In this light, Lust, Caution somewhat resembles The Last Emperor — an epic tale of a royal scion who is clearly dwarfed by his circumstances. The cinematography (by Rodrigo Prieto) is also reminiscent of that Bertolucci classic, shifting tones and monochromatic shades meant to suggest Wang’s various fortunes. Lee’s Shanghai and Hong Kong are also given an impressively vintage feel: you can believe people lived this way, surrounded by rickshaws and an amazing tapestry of Chinese tailors, French bistros and Arabic jewelers, even under Japanese occupation. Expect an Oscar for the film’s look and fashion, at the very least.

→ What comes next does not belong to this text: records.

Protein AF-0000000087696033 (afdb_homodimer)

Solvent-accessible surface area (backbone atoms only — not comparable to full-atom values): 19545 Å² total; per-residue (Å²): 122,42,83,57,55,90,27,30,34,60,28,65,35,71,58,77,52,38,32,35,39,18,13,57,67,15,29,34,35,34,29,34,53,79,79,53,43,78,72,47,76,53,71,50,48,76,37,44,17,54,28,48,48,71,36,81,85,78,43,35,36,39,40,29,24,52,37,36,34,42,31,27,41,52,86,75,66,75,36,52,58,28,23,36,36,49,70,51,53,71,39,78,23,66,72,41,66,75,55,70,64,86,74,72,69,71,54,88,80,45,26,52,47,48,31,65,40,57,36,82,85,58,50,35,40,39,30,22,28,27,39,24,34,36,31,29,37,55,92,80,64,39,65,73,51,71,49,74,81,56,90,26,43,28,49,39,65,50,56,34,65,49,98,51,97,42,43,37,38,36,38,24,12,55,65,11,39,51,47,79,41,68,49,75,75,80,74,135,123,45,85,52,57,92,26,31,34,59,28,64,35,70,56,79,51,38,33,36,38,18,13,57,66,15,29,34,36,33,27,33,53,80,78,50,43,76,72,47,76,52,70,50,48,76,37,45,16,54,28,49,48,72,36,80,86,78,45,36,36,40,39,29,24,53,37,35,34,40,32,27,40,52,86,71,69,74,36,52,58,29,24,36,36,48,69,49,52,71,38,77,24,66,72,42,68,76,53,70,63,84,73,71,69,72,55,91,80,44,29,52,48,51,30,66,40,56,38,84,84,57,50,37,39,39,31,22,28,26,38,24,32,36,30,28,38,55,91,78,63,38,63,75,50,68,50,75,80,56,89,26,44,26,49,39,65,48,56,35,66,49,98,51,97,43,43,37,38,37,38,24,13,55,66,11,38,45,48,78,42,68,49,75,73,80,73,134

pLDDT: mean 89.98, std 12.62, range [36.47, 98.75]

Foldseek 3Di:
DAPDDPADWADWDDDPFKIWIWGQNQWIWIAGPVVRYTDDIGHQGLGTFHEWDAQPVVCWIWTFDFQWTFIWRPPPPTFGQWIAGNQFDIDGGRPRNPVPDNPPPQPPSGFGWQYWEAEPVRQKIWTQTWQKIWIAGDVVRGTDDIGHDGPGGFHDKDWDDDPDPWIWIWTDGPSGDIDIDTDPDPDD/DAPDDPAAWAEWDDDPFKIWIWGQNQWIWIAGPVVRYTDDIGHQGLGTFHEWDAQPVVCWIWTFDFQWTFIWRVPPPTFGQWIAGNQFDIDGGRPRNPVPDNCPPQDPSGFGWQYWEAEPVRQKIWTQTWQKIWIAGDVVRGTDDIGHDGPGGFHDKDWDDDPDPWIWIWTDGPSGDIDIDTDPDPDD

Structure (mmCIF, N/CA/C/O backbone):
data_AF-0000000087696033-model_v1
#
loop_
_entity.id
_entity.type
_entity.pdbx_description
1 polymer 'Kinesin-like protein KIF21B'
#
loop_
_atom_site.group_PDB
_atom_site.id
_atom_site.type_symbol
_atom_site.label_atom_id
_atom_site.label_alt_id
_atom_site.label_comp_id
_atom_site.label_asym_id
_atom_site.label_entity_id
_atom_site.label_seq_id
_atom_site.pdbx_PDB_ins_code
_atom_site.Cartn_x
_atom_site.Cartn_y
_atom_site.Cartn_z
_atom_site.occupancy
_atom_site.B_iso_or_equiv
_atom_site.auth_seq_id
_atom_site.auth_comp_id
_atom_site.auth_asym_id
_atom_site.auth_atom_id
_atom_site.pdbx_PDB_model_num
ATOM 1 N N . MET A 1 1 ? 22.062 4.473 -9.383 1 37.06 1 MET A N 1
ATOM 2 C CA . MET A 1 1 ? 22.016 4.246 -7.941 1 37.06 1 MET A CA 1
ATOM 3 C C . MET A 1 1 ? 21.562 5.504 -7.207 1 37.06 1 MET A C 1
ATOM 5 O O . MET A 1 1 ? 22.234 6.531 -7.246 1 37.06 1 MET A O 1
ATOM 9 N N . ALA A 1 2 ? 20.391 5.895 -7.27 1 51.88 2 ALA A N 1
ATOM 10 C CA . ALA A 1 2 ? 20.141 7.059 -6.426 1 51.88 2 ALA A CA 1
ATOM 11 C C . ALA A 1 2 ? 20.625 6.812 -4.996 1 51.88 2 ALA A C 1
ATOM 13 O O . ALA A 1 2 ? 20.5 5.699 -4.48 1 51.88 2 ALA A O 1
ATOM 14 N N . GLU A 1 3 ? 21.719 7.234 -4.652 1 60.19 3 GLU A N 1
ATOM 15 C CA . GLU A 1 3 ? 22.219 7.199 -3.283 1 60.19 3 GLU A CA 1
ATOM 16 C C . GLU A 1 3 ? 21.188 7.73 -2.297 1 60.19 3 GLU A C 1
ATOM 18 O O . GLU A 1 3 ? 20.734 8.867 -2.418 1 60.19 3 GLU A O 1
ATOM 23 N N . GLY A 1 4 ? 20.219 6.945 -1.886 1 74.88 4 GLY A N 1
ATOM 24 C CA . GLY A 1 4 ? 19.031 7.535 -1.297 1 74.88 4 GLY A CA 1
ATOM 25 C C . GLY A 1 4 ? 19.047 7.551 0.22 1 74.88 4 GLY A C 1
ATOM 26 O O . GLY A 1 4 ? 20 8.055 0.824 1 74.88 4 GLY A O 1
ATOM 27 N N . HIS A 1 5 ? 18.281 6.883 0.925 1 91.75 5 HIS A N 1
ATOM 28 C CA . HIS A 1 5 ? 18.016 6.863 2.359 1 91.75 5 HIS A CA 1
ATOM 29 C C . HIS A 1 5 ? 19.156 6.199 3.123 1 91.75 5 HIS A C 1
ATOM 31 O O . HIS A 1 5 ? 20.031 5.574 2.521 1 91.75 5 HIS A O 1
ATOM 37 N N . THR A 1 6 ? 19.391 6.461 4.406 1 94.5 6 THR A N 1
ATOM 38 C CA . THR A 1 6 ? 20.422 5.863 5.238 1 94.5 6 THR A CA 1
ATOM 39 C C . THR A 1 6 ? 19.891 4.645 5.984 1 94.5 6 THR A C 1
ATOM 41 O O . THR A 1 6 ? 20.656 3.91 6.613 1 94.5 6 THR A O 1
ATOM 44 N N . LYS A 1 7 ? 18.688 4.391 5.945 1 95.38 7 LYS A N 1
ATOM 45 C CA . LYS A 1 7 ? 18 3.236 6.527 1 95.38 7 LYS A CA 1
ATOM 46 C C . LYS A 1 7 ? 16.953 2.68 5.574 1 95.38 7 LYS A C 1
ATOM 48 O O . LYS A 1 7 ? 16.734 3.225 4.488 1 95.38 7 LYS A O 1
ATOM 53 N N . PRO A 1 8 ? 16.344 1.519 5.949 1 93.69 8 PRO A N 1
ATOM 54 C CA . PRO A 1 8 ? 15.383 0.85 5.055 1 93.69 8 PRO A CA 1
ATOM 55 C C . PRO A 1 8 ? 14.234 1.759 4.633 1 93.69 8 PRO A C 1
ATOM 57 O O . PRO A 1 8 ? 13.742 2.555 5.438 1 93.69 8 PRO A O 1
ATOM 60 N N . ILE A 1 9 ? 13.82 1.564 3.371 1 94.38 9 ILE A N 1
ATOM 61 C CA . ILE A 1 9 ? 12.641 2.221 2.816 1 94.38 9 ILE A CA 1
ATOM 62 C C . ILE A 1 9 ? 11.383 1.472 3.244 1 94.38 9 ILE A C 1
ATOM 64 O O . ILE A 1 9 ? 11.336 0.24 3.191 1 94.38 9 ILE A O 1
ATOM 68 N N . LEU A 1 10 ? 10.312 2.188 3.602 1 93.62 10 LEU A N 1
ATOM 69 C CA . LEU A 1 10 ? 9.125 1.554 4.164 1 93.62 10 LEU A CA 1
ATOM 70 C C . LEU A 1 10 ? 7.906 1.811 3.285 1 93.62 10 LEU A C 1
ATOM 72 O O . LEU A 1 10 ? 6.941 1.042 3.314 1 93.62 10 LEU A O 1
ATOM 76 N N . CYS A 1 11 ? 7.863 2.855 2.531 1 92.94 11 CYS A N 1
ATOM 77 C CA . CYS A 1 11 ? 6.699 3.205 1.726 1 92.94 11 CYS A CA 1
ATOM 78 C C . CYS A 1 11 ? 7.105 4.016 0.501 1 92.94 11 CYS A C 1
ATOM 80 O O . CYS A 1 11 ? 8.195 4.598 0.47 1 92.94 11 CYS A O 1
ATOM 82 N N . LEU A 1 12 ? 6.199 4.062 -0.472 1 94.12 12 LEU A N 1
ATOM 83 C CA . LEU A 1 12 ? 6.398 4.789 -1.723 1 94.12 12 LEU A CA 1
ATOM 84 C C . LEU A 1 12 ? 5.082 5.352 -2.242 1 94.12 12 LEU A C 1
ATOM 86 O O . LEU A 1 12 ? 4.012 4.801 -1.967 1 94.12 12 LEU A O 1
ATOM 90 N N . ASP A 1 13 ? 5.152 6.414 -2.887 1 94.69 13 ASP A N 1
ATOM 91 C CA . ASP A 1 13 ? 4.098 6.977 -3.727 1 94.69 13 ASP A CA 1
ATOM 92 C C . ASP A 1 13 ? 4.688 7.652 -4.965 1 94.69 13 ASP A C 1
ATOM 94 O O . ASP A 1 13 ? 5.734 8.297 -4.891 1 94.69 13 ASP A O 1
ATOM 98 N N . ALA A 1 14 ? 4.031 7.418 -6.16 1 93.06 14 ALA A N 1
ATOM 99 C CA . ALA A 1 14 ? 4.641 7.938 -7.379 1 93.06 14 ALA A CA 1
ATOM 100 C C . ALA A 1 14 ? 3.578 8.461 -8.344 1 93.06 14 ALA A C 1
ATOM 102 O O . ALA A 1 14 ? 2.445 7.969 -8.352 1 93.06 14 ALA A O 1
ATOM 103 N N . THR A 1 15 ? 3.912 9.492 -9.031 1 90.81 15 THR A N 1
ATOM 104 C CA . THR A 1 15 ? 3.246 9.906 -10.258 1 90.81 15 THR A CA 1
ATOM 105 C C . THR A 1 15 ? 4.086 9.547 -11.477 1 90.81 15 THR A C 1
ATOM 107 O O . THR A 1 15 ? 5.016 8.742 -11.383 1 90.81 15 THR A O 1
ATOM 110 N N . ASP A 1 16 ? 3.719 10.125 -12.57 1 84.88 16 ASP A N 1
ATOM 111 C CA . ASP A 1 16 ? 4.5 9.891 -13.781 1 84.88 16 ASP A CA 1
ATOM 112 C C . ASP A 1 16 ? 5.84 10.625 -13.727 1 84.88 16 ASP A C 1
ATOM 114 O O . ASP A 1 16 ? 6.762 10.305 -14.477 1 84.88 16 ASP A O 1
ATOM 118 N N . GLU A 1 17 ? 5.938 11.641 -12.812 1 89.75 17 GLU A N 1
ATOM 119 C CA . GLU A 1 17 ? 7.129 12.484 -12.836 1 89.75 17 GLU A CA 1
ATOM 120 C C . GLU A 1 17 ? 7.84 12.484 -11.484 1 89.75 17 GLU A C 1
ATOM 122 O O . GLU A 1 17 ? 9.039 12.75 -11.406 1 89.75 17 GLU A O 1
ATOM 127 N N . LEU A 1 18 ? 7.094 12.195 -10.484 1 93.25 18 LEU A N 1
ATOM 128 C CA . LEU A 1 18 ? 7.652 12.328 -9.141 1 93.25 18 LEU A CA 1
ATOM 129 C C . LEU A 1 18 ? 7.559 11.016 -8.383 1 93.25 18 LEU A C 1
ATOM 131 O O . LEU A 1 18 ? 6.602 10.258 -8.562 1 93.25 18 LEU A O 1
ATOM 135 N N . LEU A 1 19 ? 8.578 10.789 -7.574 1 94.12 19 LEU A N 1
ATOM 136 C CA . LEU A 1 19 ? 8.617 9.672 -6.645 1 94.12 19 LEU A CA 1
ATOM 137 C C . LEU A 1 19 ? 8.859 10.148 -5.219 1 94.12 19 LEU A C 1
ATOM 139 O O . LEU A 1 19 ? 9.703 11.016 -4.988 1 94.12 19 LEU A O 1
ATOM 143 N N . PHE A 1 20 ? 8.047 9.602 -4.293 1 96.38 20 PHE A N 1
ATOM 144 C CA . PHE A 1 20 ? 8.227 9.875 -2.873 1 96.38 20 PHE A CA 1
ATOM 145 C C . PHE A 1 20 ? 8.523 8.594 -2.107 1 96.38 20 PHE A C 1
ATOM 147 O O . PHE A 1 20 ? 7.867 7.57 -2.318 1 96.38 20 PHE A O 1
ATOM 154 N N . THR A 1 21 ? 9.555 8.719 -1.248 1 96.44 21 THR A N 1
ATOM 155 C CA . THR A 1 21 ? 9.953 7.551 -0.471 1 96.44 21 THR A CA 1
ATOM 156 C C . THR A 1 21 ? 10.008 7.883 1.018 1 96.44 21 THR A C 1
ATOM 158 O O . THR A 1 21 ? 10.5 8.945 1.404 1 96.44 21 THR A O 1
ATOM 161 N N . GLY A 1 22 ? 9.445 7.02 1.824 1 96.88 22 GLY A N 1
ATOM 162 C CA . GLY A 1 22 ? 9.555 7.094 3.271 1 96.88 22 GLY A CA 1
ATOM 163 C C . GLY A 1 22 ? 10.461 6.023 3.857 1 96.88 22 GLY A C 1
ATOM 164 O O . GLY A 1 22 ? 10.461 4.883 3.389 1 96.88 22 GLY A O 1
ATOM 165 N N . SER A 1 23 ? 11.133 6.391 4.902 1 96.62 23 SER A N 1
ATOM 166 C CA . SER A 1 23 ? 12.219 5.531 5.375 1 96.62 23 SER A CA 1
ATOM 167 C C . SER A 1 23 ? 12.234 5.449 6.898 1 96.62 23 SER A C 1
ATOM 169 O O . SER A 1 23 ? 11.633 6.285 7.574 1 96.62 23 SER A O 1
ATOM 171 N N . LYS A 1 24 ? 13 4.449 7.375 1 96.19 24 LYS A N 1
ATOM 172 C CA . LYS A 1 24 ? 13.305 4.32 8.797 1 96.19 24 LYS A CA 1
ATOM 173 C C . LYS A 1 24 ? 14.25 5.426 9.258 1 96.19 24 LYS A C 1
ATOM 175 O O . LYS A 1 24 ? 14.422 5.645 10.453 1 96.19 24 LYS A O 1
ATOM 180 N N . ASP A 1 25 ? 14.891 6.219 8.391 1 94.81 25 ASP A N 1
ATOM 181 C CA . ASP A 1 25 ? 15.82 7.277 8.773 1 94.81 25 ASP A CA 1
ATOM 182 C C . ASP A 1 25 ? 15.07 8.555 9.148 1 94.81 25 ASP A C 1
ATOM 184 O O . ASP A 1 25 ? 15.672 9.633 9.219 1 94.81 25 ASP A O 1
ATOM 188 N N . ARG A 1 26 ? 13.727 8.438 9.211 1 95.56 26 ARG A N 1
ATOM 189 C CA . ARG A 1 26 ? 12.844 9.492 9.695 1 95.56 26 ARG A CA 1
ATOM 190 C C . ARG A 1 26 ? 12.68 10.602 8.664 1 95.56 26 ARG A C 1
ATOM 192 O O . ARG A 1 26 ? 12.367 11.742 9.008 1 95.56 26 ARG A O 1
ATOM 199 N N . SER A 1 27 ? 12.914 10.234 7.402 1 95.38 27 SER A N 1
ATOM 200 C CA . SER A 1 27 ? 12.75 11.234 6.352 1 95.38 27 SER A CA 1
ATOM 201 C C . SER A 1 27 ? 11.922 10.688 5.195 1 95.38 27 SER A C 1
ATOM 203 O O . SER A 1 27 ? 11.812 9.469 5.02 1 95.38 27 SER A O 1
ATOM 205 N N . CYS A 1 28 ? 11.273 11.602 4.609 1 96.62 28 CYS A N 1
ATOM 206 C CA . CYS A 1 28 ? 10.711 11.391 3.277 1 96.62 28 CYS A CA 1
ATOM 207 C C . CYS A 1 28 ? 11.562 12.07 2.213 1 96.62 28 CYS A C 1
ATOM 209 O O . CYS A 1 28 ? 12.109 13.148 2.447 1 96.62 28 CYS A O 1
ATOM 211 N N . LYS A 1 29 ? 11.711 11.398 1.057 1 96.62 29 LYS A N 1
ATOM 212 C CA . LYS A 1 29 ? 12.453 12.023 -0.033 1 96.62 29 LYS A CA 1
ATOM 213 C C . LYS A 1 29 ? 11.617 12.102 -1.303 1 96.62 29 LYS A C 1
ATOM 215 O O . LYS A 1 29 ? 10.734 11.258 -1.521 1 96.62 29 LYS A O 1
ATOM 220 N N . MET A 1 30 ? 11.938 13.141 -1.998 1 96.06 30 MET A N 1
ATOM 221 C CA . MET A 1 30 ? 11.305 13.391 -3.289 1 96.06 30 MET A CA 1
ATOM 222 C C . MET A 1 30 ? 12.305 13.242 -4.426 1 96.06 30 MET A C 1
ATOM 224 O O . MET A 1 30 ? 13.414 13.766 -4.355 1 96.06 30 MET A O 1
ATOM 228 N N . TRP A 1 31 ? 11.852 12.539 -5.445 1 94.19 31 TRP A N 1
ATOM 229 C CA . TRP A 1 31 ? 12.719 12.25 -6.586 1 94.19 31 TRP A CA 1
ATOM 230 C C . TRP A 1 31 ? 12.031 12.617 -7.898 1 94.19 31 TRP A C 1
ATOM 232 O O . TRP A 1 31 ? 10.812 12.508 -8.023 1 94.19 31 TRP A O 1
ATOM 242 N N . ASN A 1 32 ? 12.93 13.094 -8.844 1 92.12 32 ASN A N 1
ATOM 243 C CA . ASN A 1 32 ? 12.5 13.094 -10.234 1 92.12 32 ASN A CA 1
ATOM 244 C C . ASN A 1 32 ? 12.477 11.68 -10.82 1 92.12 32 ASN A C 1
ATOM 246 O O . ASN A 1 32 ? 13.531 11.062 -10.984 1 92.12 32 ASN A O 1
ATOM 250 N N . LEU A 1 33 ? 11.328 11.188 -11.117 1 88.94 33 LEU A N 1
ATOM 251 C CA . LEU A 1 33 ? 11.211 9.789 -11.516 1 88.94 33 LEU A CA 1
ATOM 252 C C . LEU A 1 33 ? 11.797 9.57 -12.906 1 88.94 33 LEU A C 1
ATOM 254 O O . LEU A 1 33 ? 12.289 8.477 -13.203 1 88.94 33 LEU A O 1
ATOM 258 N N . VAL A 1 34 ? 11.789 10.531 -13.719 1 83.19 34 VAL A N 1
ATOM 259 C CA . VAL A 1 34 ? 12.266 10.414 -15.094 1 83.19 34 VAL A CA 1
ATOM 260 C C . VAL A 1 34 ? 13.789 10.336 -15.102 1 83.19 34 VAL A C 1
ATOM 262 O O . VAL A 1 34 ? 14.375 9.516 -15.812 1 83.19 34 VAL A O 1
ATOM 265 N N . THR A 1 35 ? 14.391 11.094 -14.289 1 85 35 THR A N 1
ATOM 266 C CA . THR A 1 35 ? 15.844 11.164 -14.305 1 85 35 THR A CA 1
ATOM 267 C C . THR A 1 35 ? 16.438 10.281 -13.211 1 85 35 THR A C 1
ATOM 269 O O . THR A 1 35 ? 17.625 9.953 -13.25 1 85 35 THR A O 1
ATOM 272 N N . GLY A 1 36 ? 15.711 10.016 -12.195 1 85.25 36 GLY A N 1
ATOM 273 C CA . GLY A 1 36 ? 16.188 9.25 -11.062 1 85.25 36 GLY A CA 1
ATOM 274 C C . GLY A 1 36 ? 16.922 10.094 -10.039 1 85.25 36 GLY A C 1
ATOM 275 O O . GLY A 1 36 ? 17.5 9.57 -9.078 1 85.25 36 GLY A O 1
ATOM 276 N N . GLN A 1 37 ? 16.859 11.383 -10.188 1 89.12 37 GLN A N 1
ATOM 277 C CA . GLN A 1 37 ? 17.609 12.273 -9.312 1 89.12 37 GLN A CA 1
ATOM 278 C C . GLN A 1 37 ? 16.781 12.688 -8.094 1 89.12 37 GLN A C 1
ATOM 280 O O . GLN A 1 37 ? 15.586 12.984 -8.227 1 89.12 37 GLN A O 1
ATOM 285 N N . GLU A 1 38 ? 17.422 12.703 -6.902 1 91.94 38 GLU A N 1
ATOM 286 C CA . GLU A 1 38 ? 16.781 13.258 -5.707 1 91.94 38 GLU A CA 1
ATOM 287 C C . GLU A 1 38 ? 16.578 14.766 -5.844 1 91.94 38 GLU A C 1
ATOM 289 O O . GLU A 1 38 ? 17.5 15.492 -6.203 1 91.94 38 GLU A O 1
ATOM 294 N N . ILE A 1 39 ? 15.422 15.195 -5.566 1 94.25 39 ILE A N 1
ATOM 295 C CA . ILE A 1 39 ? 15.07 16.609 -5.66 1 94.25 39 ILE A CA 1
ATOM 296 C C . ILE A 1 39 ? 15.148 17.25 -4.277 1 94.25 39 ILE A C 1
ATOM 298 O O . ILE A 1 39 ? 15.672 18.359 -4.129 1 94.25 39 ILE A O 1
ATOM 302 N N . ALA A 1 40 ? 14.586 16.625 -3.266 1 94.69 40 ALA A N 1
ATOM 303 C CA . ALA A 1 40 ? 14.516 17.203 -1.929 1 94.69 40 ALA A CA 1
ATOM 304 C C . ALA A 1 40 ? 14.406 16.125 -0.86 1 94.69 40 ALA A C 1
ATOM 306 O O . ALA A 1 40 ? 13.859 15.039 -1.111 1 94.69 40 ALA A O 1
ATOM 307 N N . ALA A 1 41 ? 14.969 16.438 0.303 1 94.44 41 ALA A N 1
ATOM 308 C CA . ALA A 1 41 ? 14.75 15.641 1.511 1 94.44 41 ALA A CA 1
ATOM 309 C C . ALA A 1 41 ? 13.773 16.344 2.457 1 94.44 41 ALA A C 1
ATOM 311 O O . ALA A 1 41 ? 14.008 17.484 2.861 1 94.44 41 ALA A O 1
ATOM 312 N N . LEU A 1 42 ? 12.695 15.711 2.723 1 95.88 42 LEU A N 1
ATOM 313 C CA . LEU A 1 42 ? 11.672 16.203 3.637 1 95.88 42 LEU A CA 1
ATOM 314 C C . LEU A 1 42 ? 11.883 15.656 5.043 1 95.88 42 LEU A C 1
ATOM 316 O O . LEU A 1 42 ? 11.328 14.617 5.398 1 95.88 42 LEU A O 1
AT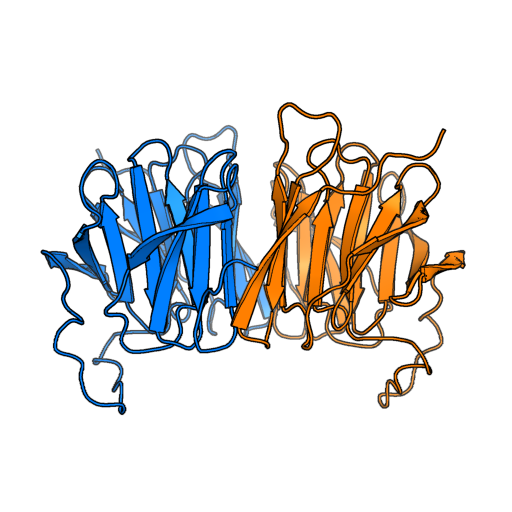OM 320 N N . LYS A 1 43 ? 12.625 16.438 5.793 1 94.38 43 LYS A N 1
ATOM 321 C CA . LYS A 1 43 ? 13.125 15.961 7.074 1 94.38 43 LYS A CA 1
ATOM 322 C C . LYS A 1 43 ? 12.281 16.484 8.234 1 94.38 43 LYS A C 1
ATOM 324 O O . LYS A 1 43 ? 11.484 17.406 8.055 1 94.38 43 LYS A O 1
ATOM 329 N N . GLY A 1 44 ? 12.5 15.766 9.43 1 92.19 44 GLY A N 1
ATOM 330 C CA . GLY A 1 44 ? 11.922 16.344 10.633 1 92.19 44 GLY A CA 1
ATOM 331 C C . GLY A 1 44 ? 10.922 15.422 11.312 1 92.19 44 GLY A C 1
ATOM 332 O O . GLY A 1 44 ? 10.383 15.766 12.367 1 92.19 44 GLY A O 1
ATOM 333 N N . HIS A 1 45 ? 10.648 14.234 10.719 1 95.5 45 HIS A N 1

Seeing a trailer for Lust, Caution a few months back, I feared that Lee was “trying on” the Wong Kar-Wai look: lots of retro fashion and noir lighting. But while Wong Kar-Wai excels in evoking mood, he often pulls back from the central emotion of his male characters. Tony Leung’s character in In the Mood for Love, for example, is a cipher. Here, in Lust, Caution, Leung still draws on his trademark reserved energy and emotional display (not unlike Bogart in Casablanca, come to think of it), but we clearly see him as a character — however bad or flawed. His rape of Wang in one scene is not so much to show that he’s a brute, or likes it rough, but to reveal the schism between his true emotions and his usual treatment of women. We can almost believe that great sex is capable of punching through that hard and calculating exterior.
Another film Lust, Caution resembles in some respects is The English Patient, which focused on illicit lust in an African desert during World War II, with political overtones. Some people complained that Anthony Minghella’s film tried too hard to look like a modern classic, and dissed it for falling short of Casablanca. Well, there’s only one Casablanca. But I’ll take a couple near-great films (like Lust, Caution) over a truckload of big Hollywood rom-coms with revolting “meet-cute” moments any old day.